Tra gli episodi più gravi si segnalano l'esplosione di una bomba nei pressi del pub "Poseidon" nel novembre 2019 e l'attentato del gennaio 2020 al centro diurno per anziani "Il sorriso di Stefano", appartenente al gruppo "Telesforo-Vigilante".
La polizia italiana sta intensificando le indagini sull'attacco armato avvenuto alcuni giorni fa nel parcheggio vicino al parco "Via Ugo Iarussi" di Foggia, in cui sono rimasti feriti due passanti. Al centro dell'incidente ci sono un albanese e un italiano, entrambi arrestati dalle autorità e con precedenti penali gravi.
Secondo i media italiani, l'albanese coinvolto è Erjon Rameta, 37 anni, noto anche con il soprannome di "Antonio l'Albanese", nome che gli è noto per i suoi precedenti penali.
Rameta, insieme a un coetaneo di Foggia di cognome Basto, è stato arrestato con l'accusa di tentato omicidio e possesso illegale di arma da fuoco, in seguito a una sparatoria che ha seminato il panico nella zona frequentata da famiglie e bambini.
Secondo la ricostruzione dei carabinieri, l'episodio si è verificato la sera del 10 maggio, quando una lite tra più persone è degenerata nell'uso di armi da fuoco all'interno del parco di Via Iarussi. La sparatoria ha ferito alle gambe due passanti, una coppia che si trovava casualmente in zona.
Le autorità italiane affermano che la polizia è stata inizialmente informata della presenza di uno straniero che sosteneva di aver ricevuto minacce di morte da un conoscente nel parcheggio del Penny Market in Via San Severo. Ma non appena le pattuglie sono arrivate sul posto, gli agenti hanno udito degli spari provenire da un vicino parco pubblico.
Erjon Rameta è stato fermato a circa 40 metri dal luogo dell'incidente, mentre l'altro sospettato è stato arrestato poco dopo, anche grazie alle informazioni fornite da alcuni passanti. Durante le perquisizioni, la polizia ha sequestrato due pistole con matricola abrasa, sospettate di essere state utilizzate durante la sparatoria.

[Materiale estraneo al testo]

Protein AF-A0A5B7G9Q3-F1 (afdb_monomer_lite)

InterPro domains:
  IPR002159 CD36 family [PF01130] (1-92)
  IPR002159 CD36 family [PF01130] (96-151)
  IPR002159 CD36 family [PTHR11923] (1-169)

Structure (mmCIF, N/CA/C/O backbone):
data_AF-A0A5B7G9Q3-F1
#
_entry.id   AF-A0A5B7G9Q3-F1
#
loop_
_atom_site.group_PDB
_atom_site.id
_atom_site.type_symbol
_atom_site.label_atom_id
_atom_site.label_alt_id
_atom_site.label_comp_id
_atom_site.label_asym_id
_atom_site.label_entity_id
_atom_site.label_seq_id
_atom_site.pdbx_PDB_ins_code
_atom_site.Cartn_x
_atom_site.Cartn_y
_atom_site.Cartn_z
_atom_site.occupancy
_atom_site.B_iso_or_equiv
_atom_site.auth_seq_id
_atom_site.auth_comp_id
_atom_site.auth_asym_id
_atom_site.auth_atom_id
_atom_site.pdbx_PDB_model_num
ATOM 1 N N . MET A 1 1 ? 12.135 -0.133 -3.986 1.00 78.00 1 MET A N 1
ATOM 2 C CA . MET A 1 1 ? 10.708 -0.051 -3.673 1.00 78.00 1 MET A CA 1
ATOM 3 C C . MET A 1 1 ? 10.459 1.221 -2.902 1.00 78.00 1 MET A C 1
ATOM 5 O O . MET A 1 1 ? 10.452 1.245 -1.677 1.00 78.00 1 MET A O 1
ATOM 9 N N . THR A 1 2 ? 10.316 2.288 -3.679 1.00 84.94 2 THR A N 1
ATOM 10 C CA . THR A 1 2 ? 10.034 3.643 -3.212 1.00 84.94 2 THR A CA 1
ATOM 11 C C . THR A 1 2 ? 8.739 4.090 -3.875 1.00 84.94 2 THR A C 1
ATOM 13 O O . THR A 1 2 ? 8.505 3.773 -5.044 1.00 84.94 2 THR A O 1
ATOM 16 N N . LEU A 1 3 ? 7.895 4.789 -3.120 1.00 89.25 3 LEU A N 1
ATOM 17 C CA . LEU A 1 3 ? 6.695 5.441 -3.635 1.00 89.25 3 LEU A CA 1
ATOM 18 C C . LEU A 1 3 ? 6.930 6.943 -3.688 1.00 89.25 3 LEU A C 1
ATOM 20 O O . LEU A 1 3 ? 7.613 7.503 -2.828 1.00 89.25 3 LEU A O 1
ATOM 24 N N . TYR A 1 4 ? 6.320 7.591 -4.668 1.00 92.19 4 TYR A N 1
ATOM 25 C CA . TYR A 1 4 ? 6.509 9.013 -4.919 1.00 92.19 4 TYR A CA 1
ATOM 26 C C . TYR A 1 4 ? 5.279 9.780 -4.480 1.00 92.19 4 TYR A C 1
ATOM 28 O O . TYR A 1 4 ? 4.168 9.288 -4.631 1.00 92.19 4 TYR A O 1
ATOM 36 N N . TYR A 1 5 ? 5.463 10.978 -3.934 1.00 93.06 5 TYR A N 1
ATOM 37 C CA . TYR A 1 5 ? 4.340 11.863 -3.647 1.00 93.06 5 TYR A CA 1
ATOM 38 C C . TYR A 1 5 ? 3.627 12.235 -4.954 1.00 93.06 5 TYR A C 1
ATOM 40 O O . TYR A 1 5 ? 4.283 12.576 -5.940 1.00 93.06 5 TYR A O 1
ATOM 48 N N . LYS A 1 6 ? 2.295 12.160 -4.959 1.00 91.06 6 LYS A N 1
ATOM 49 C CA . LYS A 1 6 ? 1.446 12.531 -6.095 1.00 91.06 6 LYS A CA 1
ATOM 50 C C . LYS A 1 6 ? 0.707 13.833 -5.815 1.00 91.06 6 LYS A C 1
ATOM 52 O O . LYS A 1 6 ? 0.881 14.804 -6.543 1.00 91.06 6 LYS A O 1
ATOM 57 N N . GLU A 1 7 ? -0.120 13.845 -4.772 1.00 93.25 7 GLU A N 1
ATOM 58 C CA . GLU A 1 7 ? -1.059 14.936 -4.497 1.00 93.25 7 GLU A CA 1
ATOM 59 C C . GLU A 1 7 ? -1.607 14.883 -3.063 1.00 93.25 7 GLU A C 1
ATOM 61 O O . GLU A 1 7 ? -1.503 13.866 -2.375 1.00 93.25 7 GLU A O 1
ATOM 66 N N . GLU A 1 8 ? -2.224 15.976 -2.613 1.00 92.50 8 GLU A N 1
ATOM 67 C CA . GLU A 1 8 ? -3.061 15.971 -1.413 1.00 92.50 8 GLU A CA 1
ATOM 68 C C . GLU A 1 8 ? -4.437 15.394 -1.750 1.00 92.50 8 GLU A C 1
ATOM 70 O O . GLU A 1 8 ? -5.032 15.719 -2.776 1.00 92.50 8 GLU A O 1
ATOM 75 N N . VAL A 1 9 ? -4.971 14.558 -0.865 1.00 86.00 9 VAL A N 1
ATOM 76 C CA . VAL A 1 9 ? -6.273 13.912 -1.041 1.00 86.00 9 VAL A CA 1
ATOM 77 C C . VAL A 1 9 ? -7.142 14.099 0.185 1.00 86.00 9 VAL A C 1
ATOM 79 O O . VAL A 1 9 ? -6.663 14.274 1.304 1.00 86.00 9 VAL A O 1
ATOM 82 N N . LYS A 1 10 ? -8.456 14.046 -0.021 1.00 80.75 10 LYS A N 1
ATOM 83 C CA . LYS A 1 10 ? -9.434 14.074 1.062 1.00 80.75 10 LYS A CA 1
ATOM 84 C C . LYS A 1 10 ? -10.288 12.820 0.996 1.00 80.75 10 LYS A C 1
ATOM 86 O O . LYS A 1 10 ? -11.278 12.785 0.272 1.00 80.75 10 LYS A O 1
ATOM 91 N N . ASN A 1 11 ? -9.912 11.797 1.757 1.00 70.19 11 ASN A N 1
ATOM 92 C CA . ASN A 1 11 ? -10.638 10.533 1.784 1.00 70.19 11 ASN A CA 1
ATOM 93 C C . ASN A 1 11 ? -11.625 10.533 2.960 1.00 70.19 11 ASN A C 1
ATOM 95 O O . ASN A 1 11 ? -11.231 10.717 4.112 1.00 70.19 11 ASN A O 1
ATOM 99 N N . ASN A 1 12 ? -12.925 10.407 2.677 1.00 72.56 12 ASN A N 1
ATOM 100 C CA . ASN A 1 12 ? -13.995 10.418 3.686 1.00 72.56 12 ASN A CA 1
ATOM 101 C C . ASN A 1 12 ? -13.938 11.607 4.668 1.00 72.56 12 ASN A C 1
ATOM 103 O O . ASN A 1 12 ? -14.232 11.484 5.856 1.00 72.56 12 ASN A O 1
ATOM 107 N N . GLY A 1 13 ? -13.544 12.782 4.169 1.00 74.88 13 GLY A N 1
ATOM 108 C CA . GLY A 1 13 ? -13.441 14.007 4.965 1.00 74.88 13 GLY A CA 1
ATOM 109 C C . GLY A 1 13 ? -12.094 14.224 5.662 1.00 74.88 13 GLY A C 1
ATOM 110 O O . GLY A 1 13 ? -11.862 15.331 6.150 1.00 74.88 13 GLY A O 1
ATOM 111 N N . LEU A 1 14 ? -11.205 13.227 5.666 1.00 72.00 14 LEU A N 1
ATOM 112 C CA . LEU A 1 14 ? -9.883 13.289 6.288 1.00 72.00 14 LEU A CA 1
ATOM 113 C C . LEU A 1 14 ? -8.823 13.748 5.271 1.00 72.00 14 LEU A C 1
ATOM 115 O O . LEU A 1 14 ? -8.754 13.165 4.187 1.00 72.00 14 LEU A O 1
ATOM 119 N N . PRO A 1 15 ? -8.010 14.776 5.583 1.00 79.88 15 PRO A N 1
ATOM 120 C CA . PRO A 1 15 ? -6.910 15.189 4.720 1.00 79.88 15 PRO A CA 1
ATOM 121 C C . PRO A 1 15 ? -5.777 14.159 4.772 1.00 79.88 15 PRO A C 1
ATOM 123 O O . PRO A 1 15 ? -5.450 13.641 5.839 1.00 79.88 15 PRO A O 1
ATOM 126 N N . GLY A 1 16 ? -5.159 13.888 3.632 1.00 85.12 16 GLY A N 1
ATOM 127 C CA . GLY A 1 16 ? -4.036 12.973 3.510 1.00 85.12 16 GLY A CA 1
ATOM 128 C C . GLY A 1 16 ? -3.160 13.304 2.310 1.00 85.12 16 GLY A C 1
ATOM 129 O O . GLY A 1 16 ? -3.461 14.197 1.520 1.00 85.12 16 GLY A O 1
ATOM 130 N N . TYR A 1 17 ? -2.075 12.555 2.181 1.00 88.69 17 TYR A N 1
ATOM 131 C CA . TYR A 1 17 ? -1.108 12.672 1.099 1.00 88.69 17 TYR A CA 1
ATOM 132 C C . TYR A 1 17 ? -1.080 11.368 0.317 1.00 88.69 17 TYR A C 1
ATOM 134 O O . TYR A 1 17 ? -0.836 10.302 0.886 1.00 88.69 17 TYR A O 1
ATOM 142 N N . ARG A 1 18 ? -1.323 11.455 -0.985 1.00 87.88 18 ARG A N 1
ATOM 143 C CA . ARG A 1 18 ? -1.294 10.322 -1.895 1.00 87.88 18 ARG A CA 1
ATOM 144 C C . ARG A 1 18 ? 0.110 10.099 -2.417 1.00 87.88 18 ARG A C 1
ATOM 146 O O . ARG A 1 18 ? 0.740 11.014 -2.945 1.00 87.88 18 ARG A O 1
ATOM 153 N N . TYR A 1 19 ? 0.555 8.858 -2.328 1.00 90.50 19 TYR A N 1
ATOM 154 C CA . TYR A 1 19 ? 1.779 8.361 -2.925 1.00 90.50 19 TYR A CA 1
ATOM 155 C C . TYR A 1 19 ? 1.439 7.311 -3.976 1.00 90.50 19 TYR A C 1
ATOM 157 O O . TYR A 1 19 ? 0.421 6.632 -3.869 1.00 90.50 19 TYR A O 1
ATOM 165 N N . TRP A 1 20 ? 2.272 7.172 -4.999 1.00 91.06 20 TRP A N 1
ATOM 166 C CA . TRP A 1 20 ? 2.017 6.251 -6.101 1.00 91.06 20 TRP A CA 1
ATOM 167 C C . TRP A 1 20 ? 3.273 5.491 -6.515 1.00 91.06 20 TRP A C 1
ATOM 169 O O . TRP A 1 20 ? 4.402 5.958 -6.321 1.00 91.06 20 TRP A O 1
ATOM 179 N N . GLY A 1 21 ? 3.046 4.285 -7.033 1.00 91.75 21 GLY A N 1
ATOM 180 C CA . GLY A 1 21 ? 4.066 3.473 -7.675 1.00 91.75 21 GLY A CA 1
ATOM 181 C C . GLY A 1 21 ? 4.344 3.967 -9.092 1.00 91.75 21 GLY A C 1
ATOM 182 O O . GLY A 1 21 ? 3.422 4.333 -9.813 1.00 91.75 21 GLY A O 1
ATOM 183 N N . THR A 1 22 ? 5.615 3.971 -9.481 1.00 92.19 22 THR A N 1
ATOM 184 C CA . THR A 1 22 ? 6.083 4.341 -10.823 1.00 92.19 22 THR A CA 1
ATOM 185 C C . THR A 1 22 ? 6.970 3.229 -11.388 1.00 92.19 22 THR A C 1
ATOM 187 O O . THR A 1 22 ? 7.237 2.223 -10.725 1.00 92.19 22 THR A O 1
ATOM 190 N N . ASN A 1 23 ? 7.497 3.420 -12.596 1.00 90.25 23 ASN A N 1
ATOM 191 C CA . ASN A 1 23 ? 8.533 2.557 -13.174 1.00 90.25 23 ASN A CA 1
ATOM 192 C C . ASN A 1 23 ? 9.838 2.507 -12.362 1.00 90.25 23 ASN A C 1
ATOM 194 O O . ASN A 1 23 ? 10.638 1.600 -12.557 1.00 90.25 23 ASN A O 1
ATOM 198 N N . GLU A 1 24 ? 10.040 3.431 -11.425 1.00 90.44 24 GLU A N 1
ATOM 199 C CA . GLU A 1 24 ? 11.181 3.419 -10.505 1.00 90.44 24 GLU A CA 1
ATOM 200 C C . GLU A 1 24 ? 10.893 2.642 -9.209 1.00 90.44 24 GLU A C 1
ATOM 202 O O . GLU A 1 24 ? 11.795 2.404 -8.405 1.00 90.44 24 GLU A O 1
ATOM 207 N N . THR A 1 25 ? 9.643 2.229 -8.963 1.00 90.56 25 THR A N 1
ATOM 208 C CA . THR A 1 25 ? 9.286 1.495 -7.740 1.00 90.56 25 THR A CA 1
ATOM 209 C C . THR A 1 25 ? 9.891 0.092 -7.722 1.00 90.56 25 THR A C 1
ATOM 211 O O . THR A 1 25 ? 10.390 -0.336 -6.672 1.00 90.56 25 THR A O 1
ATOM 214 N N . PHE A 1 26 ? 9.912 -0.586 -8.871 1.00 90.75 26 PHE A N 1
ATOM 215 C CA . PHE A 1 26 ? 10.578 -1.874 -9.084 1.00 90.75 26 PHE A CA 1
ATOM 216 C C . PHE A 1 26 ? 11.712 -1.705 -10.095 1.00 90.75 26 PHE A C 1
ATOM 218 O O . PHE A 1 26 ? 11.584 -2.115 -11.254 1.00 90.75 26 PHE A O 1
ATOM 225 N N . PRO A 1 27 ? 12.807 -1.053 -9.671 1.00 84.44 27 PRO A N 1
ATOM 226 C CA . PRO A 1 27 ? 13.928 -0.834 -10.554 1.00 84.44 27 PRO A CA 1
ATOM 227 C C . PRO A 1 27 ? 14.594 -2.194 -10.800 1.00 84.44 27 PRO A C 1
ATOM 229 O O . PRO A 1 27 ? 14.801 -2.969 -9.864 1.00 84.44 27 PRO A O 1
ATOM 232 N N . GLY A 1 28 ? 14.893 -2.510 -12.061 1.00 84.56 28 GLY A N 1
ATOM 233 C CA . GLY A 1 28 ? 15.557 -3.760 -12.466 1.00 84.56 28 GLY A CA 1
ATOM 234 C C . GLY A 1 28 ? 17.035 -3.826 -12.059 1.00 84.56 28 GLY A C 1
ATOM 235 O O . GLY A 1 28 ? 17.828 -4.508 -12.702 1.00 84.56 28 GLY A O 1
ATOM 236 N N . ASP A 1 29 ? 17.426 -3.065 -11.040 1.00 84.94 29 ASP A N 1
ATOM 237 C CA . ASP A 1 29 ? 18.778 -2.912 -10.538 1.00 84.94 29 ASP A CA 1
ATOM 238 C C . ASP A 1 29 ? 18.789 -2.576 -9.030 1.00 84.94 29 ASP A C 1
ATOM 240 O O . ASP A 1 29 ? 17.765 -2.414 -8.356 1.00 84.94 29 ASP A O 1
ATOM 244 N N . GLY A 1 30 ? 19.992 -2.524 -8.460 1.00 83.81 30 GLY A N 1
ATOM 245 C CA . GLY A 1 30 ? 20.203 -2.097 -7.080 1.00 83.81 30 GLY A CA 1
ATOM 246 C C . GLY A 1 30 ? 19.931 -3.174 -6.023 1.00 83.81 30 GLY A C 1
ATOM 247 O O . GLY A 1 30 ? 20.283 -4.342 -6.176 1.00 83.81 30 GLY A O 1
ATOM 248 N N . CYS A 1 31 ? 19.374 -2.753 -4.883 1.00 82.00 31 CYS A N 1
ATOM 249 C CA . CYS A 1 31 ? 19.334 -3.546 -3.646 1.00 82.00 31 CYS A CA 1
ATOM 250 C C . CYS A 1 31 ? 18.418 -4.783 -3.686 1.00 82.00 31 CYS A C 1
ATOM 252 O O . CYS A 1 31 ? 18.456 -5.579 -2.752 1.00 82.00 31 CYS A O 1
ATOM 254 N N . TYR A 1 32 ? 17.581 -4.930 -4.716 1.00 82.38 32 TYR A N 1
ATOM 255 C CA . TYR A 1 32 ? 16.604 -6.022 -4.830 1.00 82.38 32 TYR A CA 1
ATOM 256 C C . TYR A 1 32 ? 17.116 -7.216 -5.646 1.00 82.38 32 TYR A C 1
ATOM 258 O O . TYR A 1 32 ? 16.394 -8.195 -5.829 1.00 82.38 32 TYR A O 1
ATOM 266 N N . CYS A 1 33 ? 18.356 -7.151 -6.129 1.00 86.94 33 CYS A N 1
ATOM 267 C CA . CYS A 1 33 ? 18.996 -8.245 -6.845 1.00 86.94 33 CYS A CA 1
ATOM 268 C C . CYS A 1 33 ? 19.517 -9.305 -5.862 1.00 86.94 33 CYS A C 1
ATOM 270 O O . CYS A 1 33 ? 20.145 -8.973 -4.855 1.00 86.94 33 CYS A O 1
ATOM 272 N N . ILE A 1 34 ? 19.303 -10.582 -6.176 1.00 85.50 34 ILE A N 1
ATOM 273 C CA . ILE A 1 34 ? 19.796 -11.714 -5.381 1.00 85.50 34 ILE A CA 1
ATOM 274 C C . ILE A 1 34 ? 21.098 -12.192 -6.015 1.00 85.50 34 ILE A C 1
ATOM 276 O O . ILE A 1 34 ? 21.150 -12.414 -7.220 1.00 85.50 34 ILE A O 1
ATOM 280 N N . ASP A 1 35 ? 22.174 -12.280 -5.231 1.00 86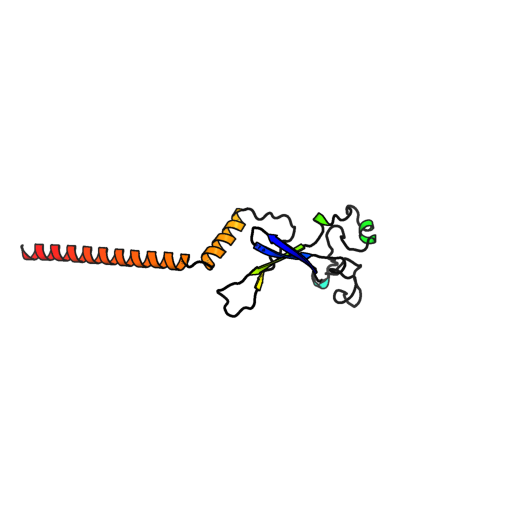.81 35 ASP A N 1
ATOM 281 C CA . ASP A 1 35 ? 23.505 -12.687 -5.710 1.00 86.81 35 ASP A CA 1
ATOM 282 C C . ASP A 1 35 ? 23.995 -11.908 -6.949 1.00 86.81 35 ASP A C 1
ATOM 284 O O . ASP A 1 35 ? 24.680 -12.440 -7.821 1.00 86.81 35 ASP A O 1
ATOM 288 N N . LYS A 1 36 ? 23.660 -10.608 -7.016 1.00 84.38 36 LYS A N 1
ATOM 289 C CA . LYS A 1 36 ? 23.922 -9.691 -8.150 1.00 84.38 36 LYS A CA 1
ATOM 290 C C . LYS A 1 36 ? 23.182 -10.036 -9.449 1.00 84.38 36 LYS A C 1
ATOM 292 O O . LYS A 1 36 ? 23.423 -9.390 -10.466 1.00 84.38 36 LYS A O 1
ATOM 297 N N . VAL A 1 37 ? 22.270 -11.002 -9.416 1.00 87.19 37 VAL A N 1
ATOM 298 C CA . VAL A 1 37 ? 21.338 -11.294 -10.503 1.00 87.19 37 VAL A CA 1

Il giudice istruttore ha quindi confermato gli arresti e ha ordinato la detenzione in carcere dei sospettati.
Il nome di Rameta è comparso più volte negli ultimi anni in fascicoli investigativi e giudiziari in Italia. Nel luglio 2025, è stato arrestato insieme al ventenne Leonardo Russo dopo un inseguimento per le vie di Foggia, conclusosi con il sequestro di una pistola Beretta calibro 9 mm nascosta in un edificio del centro città.
Secondo quanto riportato, i due sono stati fermati intorno alle 7:00 del mattino, mentre viaggiavano a bordo di uno scooter T-Max in Via Guido D'Orso. Dopo aver parcheggiato il veicolo in Via La Piccirella, hanno tentato la fuga a piedi verso un edificio. Durante l'inseguimento, uno dei due ha gettato via la pistola, che è stata poi recuperata dalla polizia.
Per quell'episodio, Rameta è stato condannato a 3 anni e 4 mesi di carcere dopo un processo abbreviato. Gli inquirenti si sono interrogati sul perché due persone con precedenti penali gravi si aggirassero per la città armate nelle prime ore del mattino.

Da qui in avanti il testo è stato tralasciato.